Dr. Tahir Tamer Kumkale
tamer@kumkale.net
|
Kitaplarımdan seçmeler... Amazon'da kitaplarım
|
Büyüyen, gelişen ve güçlenen Çin |
|
Bu yazımı Facebook'ta beğenmek veya bir arkadaşınıza göndermek (tavsiye etmek) için:
|
Bilindiği gibi ABD ve Avrupa Birliğinin ardından dünyanın en önemli üçüncü ekonomik gücünü oluşturan Çin ve Güneydoğu Asya ülkeleri arasında bölgeselleşme süreci giderek hız kazanmıştır. Son yirmi yıl içerisinde bölgede kurulan siyasi ve ekonomik örgütlere sıradan bir katılımcı olarak iştirak ederek gözlemcilikten başka faaliyeti izlenmeyen ÇİN'in artık işlevini değiştirdiği, bölgesinde siyasi ve ekonomik ağırlığını hissettirebilmek ve belirlediği stratejik hedeflere ulaşabilmek için bu defa kendisinin önderliğinde çok önemli girişimlerde bulunduğu görülmektedir.
26-27 Şubat 2001'de Çin'in Hainan eyaletinin Boao şehrinde gerçekleştirilen BAF (BOAO ASYA FORUMU) bu etkinliklerden sadece bir tanesidir.

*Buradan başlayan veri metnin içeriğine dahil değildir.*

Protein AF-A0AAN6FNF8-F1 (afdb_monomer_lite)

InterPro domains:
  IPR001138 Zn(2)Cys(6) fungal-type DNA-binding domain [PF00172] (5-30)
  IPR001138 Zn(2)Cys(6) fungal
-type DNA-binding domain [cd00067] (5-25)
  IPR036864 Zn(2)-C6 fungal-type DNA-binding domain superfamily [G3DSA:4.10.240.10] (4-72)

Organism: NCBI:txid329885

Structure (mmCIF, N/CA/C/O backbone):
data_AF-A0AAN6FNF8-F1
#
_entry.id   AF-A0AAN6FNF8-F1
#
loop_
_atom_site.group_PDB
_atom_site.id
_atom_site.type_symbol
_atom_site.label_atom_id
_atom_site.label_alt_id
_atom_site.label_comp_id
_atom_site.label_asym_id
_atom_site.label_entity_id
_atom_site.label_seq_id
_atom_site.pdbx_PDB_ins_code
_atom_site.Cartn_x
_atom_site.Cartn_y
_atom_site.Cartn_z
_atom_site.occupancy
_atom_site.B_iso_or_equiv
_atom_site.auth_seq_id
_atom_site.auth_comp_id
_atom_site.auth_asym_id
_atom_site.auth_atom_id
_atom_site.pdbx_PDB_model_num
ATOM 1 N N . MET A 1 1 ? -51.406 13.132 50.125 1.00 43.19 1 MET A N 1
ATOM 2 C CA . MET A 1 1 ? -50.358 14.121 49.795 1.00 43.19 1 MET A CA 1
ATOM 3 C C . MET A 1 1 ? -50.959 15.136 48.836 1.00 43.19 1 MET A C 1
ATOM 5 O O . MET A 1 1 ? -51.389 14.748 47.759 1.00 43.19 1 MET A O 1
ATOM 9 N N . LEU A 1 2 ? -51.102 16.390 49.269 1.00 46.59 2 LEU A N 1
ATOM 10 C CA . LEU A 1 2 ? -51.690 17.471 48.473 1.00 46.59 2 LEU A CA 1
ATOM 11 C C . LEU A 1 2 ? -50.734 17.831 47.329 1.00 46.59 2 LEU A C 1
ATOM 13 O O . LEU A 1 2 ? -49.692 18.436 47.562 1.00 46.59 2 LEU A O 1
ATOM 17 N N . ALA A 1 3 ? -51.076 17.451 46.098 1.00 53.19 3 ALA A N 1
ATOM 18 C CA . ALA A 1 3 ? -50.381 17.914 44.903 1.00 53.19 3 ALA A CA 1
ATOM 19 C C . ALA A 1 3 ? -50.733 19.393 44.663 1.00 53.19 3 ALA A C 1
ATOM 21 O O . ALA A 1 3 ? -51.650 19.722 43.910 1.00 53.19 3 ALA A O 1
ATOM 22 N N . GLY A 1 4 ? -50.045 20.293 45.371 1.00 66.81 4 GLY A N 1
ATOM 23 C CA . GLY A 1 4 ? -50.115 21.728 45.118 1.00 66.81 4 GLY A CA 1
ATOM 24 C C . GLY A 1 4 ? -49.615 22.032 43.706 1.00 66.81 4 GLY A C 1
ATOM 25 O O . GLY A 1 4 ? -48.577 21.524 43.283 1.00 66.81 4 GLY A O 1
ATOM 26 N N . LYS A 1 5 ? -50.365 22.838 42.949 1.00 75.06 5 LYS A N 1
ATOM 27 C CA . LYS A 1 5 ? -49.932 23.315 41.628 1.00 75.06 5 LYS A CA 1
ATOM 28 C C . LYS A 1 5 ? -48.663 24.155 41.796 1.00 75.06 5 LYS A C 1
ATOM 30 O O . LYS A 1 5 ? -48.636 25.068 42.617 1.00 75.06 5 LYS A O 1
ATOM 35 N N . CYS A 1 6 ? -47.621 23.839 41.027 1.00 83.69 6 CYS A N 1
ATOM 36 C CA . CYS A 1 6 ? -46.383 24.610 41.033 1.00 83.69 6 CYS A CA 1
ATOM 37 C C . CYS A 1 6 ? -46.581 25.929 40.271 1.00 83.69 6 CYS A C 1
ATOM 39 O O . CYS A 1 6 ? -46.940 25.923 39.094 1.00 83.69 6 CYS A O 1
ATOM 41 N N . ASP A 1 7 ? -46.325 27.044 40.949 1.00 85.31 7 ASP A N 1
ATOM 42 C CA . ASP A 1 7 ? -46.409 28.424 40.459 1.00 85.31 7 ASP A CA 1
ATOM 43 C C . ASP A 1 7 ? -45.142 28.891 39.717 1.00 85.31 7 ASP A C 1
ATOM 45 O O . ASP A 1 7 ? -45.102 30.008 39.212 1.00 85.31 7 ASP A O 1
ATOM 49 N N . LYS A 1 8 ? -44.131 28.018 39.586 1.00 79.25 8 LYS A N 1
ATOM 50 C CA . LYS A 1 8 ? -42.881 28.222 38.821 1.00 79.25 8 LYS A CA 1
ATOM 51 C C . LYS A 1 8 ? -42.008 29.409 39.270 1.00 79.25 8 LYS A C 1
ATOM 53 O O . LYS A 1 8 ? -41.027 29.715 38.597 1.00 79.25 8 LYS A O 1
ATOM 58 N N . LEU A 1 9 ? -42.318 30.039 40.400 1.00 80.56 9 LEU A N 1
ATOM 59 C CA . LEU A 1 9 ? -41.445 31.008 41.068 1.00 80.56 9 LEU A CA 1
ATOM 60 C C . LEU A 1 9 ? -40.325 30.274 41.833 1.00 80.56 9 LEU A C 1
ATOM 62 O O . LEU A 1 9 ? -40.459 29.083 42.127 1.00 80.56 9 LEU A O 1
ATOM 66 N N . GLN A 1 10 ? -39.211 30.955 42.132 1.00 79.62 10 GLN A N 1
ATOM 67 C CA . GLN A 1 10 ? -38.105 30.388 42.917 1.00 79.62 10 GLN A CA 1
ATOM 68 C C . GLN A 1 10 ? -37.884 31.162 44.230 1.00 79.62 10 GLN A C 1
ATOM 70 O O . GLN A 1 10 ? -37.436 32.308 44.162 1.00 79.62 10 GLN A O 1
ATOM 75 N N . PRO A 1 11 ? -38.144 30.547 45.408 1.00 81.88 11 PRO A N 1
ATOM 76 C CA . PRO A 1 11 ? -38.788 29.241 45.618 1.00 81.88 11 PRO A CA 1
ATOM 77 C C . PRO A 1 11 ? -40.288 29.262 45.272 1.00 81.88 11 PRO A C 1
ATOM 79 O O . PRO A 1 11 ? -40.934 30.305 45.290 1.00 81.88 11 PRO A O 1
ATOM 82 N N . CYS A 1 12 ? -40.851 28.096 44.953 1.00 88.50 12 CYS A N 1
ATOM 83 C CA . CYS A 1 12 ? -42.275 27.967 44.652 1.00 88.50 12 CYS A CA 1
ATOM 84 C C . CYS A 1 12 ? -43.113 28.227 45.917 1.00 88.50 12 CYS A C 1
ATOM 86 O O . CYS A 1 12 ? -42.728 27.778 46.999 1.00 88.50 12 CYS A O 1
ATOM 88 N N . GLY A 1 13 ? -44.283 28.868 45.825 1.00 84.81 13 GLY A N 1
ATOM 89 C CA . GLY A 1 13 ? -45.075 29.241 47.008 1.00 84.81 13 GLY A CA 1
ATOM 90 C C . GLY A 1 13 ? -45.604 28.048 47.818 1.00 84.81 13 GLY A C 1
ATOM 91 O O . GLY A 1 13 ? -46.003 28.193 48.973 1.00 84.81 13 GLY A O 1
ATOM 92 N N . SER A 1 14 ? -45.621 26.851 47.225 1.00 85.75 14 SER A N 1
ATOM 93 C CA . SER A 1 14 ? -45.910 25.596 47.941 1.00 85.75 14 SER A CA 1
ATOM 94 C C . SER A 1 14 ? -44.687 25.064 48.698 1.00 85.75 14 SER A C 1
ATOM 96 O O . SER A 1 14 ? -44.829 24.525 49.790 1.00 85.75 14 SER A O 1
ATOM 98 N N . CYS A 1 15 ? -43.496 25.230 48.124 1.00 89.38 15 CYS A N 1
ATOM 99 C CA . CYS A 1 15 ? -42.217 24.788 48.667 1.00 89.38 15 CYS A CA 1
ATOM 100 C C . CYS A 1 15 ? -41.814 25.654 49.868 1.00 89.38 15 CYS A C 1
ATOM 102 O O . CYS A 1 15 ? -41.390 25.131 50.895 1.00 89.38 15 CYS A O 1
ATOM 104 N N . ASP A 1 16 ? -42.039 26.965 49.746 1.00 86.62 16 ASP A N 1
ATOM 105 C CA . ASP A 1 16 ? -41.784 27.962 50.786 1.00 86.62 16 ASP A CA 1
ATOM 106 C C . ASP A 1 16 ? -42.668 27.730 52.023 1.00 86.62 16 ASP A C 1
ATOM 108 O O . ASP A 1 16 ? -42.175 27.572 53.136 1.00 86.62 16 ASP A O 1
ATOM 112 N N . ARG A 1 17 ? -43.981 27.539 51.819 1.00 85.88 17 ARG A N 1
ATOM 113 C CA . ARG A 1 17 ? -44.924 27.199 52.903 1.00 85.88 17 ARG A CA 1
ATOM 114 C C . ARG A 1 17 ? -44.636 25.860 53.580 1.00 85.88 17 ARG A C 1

Çin, Güney Kore, Moğolistan, Malezya, Filipinler, Japonya, Singapur, Endonezya, Tayland, Bruney, Vietnam, Nepal, Sri Lanka, Kamboçya, Laos, Hindistan, Pakistan, Nepal, Birmanya, İran, Türkmenistan, Kazakistan, Kırgızistan, Tacikistan, Özbekistan ve Avustralya'dan oluşan ve sekretaryasını Çin'in üstlendiği önemli bir bölgesel güç meydana getirilmiştir.

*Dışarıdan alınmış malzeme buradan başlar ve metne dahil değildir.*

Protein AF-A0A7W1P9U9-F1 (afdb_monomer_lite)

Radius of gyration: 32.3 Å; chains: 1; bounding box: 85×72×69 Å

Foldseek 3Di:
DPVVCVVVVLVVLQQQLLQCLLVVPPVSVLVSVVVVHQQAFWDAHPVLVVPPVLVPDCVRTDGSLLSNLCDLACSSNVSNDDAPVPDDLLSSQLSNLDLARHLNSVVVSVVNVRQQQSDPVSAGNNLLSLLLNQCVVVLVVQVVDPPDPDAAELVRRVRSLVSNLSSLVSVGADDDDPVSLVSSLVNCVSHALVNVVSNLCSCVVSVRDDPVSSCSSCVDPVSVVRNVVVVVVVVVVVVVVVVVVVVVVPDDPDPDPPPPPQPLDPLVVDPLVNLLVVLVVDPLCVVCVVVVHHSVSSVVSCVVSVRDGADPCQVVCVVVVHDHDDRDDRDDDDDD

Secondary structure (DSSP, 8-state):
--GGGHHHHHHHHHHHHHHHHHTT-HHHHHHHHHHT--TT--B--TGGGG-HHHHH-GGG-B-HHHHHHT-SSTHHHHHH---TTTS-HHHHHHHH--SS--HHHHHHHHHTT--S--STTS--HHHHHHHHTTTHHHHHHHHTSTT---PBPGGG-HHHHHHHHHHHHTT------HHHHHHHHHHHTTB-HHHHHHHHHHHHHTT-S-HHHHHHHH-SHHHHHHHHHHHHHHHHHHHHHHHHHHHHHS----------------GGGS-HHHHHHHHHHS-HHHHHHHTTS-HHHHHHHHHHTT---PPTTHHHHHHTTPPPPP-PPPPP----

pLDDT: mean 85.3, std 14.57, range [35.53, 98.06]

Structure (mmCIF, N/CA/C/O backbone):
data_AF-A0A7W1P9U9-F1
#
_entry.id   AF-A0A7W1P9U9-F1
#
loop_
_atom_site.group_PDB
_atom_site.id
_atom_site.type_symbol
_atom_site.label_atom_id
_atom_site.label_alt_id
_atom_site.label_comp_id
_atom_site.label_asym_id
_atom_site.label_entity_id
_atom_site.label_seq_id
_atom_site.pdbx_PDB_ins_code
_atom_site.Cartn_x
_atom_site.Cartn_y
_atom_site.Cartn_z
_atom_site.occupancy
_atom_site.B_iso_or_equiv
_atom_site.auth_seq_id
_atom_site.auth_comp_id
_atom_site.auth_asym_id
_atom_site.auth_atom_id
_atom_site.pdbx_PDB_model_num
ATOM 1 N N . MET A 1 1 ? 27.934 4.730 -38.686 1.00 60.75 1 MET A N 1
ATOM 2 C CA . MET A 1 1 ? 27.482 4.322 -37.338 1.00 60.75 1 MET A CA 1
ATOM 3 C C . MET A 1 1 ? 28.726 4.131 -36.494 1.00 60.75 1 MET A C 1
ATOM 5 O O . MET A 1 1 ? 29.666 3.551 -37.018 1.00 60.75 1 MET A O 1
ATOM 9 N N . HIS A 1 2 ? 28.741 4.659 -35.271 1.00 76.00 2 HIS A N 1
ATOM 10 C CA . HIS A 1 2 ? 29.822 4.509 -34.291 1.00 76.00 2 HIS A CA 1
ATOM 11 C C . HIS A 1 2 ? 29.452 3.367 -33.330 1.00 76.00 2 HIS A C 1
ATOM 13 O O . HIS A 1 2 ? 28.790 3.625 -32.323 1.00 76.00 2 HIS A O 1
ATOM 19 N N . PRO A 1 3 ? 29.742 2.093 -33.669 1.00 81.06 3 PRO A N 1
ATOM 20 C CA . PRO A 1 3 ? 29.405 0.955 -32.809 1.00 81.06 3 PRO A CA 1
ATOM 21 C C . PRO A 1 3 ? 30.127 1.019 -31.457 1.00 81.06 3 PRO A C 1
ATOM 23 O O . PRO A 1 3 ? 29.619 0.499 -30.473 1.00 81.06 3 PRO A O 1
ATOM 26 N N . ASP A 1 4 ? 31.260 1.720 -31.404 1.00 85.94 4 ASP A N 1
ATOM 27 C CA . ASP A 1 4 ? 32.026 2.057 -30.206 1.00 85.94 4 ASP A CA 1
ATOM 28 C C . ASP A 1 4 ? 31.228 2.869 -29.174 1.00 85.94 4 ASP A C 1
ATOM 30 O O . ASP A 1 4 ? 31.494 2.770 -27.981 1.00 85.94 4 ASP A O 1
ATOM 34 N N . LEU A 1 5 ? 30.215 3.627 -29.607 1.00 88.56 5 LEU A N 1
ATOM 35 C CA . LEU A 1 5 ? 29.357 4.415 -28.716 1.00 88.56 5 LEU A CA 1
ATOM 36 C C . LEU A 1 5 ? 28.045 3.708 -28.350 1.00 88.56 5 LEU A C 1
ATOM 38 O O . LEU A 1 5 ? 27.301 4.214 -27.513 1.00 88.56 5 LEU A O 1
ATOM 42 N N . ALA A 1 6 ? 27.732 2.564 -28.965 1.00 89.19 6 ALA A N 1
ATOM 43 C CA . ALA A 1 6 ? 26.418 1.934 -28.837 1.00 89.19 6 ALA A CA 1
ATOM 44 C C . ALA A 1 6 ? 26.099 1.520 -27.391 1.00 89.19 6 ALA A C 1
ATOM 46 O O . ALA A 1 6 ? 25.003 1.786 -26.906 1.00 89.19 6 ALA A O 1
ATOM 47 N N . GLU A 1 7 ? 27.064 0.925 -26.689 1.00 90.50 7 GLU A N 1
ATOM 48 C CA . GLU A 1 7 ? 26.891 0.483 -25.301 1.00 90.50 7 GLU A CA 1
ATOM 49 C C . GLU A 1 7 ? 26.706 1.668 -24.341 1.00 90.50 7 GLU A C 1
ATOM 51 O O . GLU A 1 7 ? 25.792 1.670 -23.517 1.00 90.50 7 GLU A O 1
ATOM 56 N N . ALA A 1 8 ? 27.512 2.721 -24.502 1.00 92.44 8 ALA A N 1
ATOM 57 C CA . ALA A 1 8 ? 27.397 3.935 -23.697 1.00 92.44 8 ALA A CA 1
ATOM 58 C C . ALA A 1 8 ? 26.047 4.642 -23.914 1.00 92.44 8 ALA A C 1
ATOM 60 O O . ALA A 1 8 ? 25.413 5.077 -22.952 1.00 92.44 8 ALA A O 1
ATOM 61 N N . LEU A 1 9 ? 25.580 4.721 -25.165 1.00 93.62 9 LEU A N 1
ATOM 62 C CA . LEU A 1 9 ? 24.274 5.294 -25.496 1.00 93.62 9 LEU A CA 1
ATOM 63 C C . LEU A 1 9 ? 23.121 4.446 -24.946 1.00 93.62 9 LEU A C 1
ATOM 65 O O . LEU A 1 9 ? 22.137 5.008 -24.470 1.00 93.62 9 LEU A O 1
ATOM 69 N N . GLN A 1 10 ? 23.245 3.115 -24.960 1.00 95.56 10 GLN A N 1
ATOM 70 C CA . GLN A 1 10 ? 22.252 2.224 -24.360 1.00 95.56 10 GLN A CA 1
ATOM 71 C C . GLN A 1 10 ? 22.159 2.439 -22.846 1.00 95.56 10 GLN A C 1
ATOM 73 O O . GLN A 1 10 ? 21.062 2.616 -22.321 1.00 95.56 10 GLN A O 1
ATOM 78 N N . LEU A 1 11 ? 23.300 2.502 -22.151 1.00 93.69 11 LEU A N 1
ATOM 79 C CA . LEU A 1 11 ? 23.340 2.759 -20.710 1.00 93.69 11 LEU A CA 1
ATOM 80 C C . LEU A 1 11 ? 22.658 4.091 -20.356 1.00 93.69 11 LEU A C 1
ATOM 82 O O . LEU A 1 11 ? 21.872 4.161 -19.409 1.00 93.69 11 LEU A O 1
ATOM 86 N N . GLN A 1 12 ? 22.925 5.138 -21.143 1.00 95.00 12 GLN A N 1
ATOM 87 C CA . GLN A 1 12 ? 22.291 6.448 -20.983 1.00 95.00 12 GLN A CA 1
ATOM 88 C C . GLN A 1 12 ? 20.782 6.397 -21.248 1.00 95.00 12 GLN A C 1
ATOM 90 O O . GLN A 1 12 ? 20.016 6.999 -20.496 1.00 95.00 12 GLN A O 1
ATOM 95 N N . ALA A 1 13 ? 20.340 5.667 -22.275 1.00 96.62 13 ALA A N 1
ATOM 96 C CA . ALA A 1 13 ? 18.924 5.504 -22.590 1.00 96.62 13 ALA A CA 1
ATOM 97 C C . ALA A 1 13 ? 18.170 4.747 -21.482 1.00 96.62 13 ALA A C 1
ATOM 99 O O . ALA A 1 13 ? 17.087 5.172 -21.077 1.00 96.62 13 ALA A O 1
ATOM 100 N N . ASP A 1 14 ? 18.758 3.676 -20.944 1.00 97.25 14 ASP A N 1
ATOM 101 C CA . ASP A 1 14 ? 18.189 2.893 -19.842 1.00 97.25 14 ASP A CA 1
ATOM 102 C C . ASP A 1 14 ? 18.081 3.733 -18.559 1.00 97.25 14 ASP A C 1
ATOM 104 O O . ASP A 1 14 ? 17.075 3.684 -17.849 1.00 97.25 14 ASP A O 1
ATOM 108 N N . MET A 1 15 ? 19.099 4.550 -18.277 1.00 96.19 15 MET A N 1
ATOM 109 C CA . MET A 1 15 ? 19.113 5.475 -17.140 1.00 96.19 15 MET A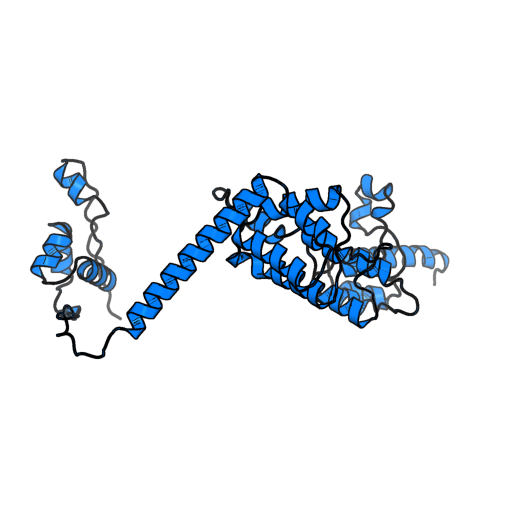 CA 1
ATOM 110 C C . MET A 1 15 ? 18.075 6.587 -17.279 1.00 96.19 15 MET A C 1
ATOM 112 O O . MET A 1 15 ? 17.313 6.839 -16.344 1.00 96.19 15 MET A O 1
ATOM 116 N N . ALA A 1 16 ? 17.981 7.201 -18.459 1.00 96.56 16 ALA A N 1
ATOM 117 C CA . ALA A 1 16 ? 16.953 8.192 -18.747 1.00 96.56 16 ALA A CA 1
ATOM 118 C C . ALA A 1 16 ? 15.542 7.589 -18.641 1.00 96.56 16 ALA A C 1
ATOM 120 O O . ALA A 1 16 ? 14.615 8.267 -18.203 1.00 96.56 16 ALA A O 1
ATOM 121 N N . LEU A 1 17 ? 15.362 6.310 -19.002 1.00 97.69 17 LEU A N 1
ATOM 122 C CA . LEU A 1 17 ? 14.072 5.627 -18.874 1.00 97.69 17 LEU A CA 1
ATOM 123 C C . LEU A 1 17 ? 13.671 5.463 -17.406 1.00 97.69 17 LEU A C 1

Başkan Bush ve Putin arasında giderek sıklaşan dialogların sebebinin ne olduğu bu oluşum dikkatle izlendiğinde daha kolay anlaşılabilmektedir.
Ekonomisi hızla gelişen ve dünyanın en önemli pazarlarından birini oluşturan Çin'in bu ülkeler üzerindeki etkisinin çok büyük olduğu görülmektedir.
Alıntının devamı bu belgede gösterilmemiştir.